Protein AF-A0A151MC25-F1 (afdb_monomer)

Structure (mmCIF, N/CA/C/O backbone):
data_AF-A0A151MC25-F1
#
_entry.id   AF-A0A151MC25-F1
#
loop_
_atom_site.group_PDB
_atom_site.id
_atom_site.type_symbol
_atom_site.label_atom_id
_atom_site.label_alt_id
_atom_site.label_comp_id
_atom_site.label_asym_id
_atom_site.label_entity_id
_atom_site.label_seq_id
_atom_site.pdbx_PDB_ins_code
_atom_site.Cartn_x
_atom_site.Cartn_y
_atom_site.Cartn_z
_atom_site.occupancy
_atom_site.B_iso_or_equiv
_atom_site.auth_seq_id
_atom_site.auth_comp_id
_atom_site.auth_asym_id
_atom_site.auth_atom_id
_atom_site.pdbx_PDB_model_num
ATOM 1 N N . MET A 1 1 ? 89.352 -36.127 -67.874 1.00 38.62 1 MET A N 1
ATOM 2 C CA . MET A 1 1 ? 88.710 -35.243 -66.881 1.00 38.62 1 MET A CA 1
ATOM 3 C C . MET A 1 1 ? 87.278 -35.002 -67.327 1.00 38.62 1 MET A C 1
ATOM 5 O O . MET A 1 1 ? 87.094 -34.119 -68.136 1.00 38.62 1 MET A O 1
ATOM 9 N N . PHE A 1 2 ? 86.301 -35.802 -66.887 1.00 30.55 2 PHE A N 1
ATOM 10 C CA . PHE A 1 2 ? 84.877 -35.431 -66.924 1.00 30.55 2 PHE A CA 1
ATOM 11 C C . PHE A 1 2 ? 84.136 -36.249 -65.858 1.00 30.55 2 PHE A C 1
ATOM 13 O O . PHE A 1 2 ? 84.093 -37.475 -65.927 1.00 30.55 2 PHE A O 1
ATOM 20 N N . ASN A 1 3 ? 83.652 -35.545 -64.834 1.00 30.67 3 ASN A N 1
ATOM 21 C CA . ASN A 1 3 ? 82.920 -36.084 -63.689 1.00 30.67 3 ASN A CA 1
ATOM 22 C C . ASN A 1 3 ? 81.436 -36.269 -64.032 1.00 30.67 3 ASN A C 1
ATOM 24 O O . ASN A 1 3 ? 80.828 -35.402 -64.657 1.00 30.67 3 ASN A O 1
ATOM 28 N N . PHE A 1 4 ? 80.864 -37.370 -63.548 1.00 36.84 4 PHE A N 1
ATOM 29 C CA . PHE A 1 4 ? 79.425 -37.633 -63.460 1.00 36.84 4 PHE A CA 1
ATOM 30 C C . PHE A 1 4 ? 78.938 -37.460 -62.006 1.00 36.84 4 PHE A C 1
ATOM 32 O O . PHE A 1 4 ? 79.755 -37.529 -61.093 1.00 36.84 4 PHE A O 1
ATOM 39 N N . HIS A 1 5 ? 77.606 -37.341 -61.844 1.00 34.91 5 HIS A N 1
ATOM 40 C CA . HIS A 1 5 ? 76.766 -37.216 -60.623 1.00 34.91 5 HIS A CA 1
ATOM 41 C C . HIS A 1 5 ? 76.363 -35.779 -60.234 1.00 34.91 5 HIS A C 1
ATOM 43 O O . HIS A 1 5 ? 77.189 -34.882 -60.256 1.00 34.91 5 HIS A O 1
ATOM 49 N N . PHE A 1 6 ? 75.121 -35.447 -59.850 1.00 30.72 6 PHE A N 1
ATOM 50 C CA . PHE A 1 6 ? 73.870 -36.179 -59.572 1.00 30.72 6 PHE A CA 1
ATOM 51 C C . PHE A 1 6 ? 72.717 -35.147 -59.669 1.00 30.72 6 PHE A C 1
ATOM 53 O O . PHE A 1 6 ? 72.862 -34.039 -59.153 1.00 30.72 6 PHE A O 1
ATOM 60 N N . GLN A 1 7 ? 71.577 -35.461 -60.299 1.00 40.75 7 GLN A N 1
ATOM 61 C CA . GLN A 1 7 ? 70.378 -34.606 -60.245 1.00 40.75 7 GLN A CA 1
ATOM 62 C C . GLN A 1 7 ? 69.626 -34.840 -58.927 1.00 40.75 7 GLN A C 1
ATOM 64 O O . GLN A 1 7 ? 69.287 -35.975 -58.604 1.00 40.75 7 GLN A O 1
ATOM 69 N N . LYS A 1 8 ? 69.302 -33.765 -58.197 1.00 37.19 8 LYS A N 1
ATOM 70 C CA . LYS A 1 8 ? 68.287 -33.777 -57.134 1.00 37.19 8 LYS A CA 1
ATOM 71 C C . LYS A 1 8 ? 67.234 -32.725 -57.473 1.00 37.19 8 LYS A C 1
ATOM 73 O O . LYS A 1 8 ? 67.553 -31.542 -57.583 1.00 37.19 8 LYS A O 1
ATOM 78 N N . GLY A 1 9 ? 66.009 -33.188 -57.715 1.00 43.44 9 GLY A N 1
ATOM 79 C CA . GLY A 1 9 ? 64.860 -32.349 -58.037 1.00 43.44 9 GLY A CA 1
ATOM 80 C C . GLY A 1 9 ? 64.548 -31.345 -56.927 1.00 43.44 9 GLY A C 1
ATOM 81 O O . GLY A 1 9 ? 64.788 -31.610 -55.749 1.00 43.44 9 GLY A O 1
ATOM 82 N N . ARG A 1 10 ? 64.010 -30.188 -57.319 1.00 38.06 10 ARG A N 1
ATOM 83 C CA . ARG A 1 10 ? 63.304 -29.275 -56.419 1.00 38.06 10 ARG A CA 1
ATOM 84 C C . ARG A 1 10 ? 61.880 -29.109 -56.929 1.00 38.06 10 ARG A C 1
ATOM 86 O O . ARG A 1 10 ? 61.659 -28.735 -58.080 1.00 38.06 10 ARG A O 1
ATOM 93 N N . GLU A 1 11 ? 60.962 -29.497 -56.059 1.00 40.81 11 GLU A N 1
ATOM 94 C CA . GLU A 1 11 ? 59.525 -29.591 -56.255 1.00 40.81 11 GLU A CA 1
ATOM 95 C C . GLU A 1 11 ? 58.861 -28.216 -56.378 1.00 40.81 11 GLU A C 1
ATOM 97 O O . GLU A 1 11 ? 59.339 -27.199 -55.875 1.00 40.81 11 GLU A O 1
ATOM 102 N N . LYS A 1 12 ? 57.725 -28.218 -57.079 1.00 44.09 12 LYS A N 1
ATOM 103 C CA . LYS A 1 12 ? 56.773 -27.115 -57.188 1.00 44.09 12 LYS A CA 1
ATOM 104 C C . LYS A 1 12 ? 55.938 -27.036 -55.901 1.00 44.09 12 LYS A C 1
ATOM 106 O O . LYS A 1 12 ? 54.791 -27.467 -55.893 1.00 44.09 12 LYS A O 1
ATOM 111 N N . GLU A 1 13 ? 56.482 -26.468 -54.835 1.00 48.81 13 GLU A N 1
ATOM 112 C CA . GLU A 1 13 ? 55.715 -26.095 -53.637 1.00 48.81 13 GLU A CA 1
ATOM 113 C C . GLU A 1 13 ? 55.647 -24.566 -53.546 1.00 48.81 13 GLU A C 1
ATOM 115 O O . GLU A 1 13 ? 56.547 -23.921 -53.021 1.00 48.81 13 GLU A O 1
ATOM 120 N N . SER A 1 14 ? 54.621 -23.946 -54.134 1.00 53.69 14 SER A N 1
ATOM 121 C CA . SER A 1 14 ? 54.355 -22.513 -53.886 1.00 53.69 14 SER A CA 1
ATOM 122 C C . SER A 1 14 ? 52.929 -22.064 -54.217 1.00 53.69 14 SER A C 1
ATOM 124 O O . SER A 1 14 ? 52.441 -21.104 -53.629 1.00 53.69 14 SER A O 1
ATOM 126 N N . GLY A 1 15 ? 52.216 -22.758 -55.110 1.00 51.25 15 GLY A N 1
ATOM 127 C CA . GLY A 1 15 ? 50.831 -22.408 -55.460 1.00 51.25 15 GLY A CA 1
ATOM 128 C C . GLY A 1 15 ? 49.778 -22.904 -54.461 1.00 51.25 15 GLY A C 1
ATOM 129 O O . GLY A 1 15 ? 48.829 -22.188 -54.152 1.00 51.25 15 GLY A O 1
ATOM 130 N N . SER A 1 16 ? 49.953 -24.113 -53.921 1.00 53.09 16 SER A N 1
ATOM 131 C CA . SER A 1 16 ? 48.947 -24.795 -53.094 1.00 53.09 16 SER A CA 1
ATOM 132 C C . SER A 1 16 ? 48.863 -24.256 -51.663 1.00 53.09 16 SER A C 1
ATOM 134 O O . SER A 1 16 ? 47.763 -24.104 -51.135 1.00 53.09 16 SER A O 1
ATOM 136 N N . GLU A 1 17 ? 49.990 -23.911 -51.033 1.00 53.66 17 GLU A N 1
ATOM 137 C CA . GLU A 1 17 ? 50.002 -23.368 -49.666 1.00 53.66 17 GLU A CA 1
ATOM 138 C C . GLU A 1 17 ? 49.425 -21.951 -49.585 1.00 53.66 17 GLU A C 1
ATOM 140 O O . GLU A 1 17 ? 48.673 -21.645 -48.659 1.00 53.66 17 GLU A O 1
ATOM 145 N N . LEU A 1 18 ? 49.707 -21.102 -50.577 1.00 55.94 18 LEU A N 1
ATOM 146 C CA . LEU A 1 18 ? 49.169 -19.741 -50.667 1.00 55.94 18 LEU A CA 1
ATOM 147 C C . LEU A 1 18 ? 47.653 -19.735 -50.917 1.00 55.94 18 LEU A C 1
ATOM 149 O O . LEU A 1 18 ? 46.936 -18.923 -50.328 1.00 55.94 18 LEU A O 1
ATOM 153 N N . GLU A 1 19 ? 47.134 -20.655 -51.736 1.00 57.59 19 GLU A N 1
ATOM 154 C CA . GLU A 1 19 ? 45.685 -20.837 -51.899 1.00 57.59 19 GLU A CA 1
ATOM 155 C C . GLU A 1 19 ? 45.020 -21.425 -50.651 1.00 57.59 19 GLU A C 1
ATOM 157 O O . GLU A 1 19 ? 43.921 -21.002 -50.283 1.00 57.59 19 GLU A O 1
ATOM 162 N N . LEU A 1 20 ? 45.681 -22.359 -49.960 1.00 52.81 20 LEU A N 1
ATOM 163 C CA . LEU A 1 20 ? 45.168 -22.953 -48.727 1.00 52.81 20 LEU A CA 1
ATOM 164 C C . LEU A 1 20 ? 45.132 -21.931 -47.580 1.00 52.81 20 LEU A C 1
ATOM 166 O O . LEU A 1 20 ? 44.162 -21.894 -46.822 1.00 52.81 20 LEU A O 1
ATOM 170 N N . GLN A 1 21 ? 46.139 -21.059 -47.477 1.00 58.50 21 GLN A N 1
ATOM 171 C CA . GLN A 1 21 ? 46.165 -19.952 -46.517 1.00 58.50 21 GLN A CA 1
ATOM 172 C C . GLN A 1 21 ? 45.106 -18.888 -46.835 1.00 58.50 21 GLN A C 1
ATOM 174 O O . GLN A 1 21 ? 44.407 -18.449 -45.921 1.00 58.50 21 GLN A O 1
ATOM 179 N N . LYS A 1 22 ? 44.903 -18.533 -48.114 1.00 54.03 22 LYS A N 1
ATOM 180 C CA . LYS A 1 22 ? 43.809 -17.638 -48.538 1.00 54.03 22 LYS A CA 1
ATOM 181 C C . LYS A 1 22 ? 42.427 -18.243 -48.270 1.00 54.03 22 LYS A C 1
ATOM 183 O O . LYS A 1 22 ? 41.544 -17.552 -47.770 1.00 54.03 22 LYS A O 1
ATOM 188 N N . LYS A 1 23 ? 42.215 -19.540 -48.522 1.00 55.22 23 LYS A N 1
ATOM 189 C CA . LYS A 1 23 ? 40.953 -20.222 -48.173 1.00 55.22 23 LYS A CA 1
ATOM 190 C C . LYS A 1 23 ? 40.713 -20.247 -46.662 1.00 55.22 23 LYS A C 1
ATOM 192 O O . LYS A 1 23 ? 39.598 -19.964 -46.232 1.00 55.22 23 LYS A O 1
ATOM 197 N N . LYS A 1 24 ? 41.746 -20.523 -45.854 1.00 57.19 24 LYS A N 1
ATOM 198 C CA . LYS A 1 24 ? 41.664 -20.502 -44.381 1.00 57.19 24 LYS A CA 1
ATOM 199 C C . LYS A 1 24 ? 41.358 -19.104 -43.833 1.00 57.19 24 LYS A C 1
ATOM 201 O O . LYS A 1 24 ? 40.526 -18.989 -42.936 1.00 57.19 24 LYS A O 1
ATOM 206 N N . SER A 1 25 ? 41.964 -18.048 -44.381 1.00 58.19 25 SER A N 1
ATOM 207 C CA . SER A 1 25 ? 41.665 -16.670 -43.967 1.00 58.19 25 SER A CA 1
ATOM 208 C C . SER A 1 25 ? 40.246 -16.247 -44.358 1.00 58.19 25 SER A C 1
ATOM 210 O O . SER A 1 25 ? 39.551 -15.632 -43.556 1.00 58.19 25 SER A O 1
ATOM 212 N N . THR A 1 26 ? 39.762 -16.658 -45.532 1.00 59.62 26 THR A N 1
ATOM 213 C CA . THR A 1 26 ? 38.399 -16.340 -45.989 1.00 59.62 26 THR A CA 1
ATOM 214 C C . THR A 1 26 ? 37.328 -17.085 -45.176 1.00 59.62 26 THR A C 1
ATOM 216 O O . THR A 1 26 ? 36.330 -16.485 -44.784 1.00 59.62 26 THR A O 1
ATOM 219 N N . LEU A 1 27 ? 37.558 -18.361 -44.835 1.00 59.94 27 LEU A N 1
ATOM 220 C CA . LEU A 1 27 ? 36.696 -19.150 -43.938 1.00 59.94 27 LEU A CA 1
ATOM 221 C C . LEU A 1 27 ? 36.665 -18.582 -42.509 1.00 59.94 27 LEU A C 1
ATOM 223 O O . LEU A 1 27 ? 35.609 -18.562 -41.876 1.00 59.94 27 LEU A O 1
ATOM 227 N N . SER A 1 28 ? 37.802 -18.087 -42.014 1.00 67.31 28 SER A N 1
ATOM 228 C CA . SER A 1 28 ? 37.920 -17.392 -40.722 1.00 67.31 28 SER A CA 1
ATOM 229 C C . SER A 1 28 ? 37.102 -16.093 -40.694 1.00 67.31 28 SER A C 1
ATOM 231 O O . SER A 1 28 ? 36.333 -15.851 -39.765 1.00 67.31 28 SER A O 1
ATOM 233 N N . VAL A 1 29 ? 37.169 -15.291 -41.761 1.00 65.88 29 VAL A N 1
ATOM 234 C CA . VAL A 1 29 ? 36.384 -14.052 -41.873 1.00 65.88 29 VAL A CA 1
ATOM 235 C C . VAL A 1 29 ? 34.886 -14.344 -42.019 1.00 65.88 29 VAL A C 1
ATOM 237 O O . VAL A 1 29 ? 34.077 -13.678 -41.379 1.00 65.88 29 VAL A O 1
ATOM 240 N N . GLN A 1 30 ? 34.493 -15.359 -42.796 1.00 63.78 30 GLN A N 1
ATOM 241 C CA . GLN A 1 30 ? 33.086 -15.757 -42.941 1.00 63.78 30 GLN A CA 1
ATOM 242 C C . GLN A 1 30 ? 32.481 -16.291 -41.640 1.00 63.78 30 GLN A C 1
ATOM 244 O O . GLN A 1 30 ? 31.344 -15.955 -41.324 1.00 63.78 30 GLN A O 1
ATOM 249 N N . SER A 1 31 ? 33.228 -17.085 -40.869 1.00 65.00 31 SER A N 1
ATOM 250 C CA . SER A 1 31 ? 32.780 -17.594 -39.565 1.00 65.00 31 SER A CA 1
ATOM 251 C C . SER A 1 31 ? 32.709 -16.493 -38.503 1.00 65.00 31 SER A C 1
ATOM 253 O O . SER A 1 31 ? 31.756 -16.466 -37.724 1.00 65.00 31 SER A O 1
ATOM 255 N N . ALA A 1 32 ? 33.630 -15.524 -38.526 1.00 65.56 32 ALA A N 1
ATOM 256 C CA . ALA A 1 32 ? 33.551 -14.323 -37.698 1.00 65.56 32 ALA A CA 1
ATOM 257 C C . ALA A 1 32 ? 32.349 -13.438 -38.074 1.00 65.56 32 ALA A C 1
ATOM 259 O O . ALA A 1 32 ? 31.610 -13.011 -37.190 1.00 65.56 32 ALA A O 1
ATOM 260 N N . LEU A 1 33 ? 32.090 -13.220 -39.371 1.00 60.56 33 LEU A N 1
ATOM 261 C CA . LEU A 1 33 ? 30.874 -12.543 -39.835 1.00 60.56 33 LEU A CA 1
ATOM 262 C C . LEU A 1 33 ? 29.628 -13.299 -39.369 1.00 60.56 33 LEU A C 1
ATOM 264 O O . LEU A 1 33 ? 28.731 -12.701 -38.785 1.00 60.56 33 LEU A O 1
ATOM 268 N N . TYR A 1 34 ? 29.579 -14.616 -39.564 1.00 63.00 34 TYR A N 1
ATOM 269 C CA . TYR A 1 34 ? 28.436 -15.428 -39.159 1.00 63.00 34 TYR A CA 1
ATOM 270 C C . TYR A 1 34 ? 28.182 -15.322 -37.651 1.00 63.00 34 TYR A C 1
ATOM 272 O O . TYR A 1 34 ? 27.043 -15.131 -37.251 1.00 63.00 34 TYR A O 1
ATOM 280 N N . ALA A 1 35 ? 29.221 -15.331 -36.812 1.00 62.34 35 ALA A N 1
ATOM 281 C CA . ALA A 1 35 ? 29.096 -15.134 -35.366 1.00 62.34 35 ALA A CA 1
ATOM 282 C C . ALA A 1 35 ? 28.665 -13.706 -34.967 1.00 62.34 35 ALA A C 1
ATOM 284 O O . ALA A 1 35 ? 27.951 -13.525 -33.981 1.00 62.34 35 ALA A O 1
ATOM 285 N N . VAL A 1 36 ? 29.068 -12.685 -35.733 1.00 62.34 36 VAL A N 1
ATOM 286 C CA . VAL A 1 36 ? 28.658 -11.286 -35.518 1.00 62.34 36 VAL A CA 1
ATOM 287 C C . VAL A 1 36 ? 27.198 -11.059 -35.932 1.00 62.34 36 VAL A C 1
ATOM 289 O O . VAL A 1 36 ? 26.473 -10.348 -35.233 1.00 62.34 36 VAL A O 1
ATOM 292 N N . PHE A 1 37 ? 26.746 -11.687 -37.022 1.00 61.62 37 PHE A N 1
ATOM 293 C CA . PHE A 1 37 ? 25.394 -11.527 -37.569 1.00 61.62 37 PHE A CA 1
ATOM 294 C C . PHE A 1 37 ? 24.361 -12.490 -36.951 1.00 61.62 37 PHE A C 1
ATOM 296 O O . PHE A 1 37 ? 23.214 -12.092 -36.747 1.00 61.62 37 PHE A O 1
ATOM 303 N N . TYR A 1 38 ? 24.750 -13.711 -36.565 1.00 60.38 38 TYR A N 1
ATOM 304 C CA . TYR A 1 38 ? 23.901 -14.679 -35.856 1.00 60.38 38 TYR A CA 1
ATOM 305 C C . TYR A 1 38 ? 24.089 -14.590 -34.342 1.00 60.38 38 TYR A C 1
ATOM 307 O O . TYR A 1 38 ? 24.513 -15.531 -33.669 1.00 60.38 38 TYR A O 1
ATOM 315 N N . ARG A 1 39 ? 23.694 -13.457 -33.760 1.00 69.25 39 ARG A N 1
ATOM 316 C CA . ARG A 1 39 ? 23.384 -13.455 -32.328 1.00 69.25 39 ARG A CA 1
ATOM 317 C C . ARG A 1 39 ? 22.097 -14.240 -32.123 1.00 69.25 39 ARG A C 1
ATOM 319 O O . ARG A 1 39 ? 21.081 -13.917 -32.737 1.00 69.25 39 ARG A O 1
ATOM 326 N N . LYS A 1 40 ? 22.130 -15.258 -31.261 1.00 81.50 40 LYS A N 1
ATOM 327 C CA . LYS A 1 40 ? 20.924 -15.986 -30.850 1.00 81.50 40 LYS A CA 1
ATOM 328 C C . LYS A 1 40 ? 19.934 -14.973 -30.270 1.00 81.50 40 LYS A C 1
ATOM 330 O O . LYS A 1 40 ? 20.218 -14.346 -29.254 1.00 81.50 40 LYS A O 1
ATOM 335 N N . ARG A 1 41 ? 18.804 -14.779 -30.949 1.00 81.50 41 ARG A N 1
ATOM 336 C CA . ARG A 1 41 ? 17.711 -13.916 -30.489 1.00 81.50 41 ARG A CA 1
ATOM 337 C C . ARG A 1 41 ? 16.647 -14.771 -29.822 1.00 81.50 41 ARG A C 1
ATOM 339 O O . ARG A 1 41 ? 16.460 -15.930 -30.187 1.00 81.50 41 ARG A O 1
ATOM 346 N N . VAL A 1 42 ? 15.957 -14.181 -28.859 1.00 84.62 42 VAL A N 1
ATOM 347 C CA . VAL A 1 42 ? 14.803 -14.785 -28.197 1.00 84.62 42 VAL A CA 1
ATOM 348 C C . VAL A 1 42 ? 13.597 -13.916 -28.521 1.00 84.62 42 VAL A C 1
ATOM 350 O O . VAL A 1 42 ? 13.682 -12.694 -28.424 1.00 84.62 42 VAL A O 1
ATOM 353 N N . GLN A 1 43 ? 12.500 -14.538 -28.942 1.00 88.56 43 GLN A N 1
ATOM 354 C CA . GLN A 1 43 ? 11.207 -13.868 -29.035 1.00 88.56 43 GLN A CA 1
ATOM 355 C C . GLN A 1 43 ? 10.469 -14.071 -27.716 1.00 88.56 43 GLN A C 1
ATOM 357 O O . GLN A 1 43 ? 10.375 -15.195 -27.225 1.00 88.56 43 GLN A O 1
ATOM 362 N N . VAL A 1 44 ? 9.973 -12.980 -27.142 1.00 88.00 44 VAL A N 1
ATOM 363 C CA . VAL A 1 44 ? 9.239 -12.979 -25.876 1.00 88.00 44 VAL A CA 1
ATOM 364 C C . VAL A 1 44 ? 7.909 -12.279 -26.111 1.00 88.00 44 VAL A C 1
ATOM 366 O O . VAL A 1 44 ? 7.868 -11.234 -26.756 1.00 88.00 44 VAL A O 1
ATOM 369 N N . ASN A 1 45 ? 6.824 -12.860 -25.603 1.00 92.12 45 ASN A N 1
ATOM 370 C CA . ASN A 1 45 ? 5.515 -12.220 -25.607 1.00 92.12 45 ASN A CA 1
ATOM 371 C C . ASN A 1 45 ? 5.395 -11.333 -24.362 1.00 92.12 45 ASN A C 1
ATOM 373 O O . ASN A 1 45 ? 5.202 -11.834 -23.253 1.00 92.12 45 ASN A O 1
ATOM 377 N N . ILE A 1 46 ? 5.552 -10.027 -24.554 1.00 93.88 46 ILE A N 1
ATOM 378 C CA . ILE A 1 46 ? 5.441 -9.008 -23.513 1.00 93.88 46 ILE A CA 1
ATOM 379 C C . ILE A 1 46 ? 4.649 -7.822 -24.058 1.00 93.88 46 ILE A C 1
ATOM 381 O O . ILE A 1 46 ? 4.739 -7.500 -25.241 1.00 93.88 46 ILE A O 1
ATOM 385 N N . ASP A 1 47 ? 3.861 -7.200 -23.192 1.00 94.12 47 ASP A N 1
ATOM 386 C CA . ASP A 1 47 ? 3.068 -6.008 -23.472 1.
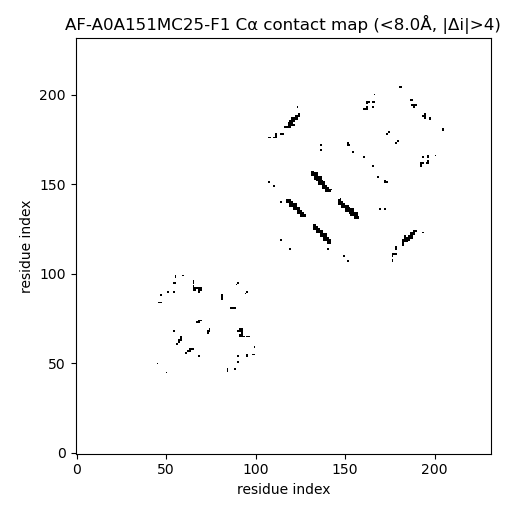00 94.12 47 ASP A CA 1
ATOM 387 C C . ASP A 1 47 ? 3.415 -4.909 -22.454 1.00 94.12 47 ASP A C 1
ATOM 389 O O . ASP A 1 47 ? 4.174 -5.138 -21.505 1.00 94.12 47 ASP A O 1
ATOM 393 N N . GLU A 1 48 ? 2.883 -3.703 -22.667 1.00 93.06 48 GLU A N 1
ATOM 394 C CA . GLU A 1 48 ? 3.181 -2.546 -21.817 1.00 93.06 48 GLU A CA 1
ATOM 395 C C . GLU A 1 48 ? 2.787 -2.782 -20.352 1.00 93.06 48 GLU A C 1
ATOM 397 O O . GLU A 1 48 ? 3.553 -2.444 -19.450 1.00 93.06 48 GLU A O 1
ATOM 402 N N . SER A 1 49 ? 1.621 -3.397 -20.114 1.00 93.31 49 SER A N 1
ATOM 403 C CA . SER A 1 49 ? 1.112 -3.655 -18.763 1.00 93.31 49 SER A CA 1
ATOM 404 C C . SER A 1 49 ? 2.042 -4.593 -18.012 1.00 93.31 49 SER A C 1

────

Print only these lines, please. They run from the start of the entries above to the line containing "ATOM 40 C CA", both ends included, and must match exactly.

▶ **ANSWER BOX**:
Protein AF-A0A151MC25-F1 (afdb_monomer)

Structure (mmCIF, N/CA/C/O backbone):
data_AF-A0A151MC25-F1
#
_entry.id   AF-A0A151MC25-F1
#
loop_
_atom_site.group_PDB
_atom_site.id
_atom_site.type_symbol
_atom_site.label_atom_id
_atom_site.label_alt_id
_atom_site.label_comp_id
_atom_site.label_asym_id
_atom_site.label_entity_id
_atom_site.label_seq_id
_atom_site.pdbx_PDB_ins_code
_atom_site.Cartn_x
_atom_site.Cartn_y
_atom_site.Cartn_z
_atom_site.occupancy
_atom_site.B_iso_or_equiv
_atom_site.auth_seq_id
_atom_site.auth_comp_id
_atom_site.auth_asym_id
_atom_site.auth_atom_id
_atom_site.pdbx_PDB_model_num
ATOM 1 N N . MET A 1 1 ? 89.352 -36.127 -67.874 1.00 38.62 1 MET A N 1
ATOM 2 C CA . MET A 1 1 ? 88.710 -35.243 -66.881 1.00 38.62 1 MET A CA 1
ATOM 3 C C . MET A 1 1 ? 87.278 -35.002 -67.327 1.00 38.62 1 MET A C 1
ATOM 5 O O . MET A 1 1 ? 87.094 -34.119 -68.136 1.00 38.62 1 MET A O 1
ATOM 9 N N . PHE A 1 2 ? 86.301 -35.802 -66.887 1.00 30.55 2 PHE A N 1
ATOM 10 C CA . PHE A 1 2 ? 84.877 -35.431 -66.924 1.00 30.55 2 PHE A CA 1
ATOM 11 C C . PHE A 1 2 ? 84.136 -36.249 -65.858 1.00 30.55 2 PHE A C 1
ATOM 13 O O . PHE A 1 2 ? 84.093 -37.475 -65.927 1.00 30.55 2 PHE A O 1
ATOM 20 N N . ASN A 1 3 ? 83.652 -35.545 -64.834 1.00 30.67 3 ASN A N 1
ATOM 21 C CA . ASN A 1 3 ? 82.920 -36.084 -63.689 1.00 30.67 3 ASN A CA 1
ATOM 22 C C . ASN A 1 3 ? 81.436 -36.269 -64.032 1.00 30.67 3 ASN A C 1
ATOM 24 O O . ASN A 1 3 ? 80.828 -35.402 -64.657 1.00 30.67 3 ASN A O 1
ATOM 28 N N . PHE A 1 4 ? 80.864 -37.370 -63.548 1.00 36.84 4 PHE A N 1
ATOM 29 C CA . PHE A 1 4 ? 79.425 -37.633 -63.460 1.00 36.84 4 PHE A CA 1
ATOM 30 C C . PHE A 1 4 ? 78.938 -37.460 -62.006 1.00 36.84 4 PHE A C 1
ATOM 32 O O . PHE A 1 4 ? 79.755 -37.529 -61.093 1.00 36.84 4 PHE A O 1
ATOM 39 N N . HIS A 1 5 ? 77.606 -37.341 -61.844 1.00 34.91 5 HIS A N 1
ATOM 40 C CA . HIS A 1 5 ? 76.766 -37.216 -60.623 1.00 34.91 5 HIS A CA 1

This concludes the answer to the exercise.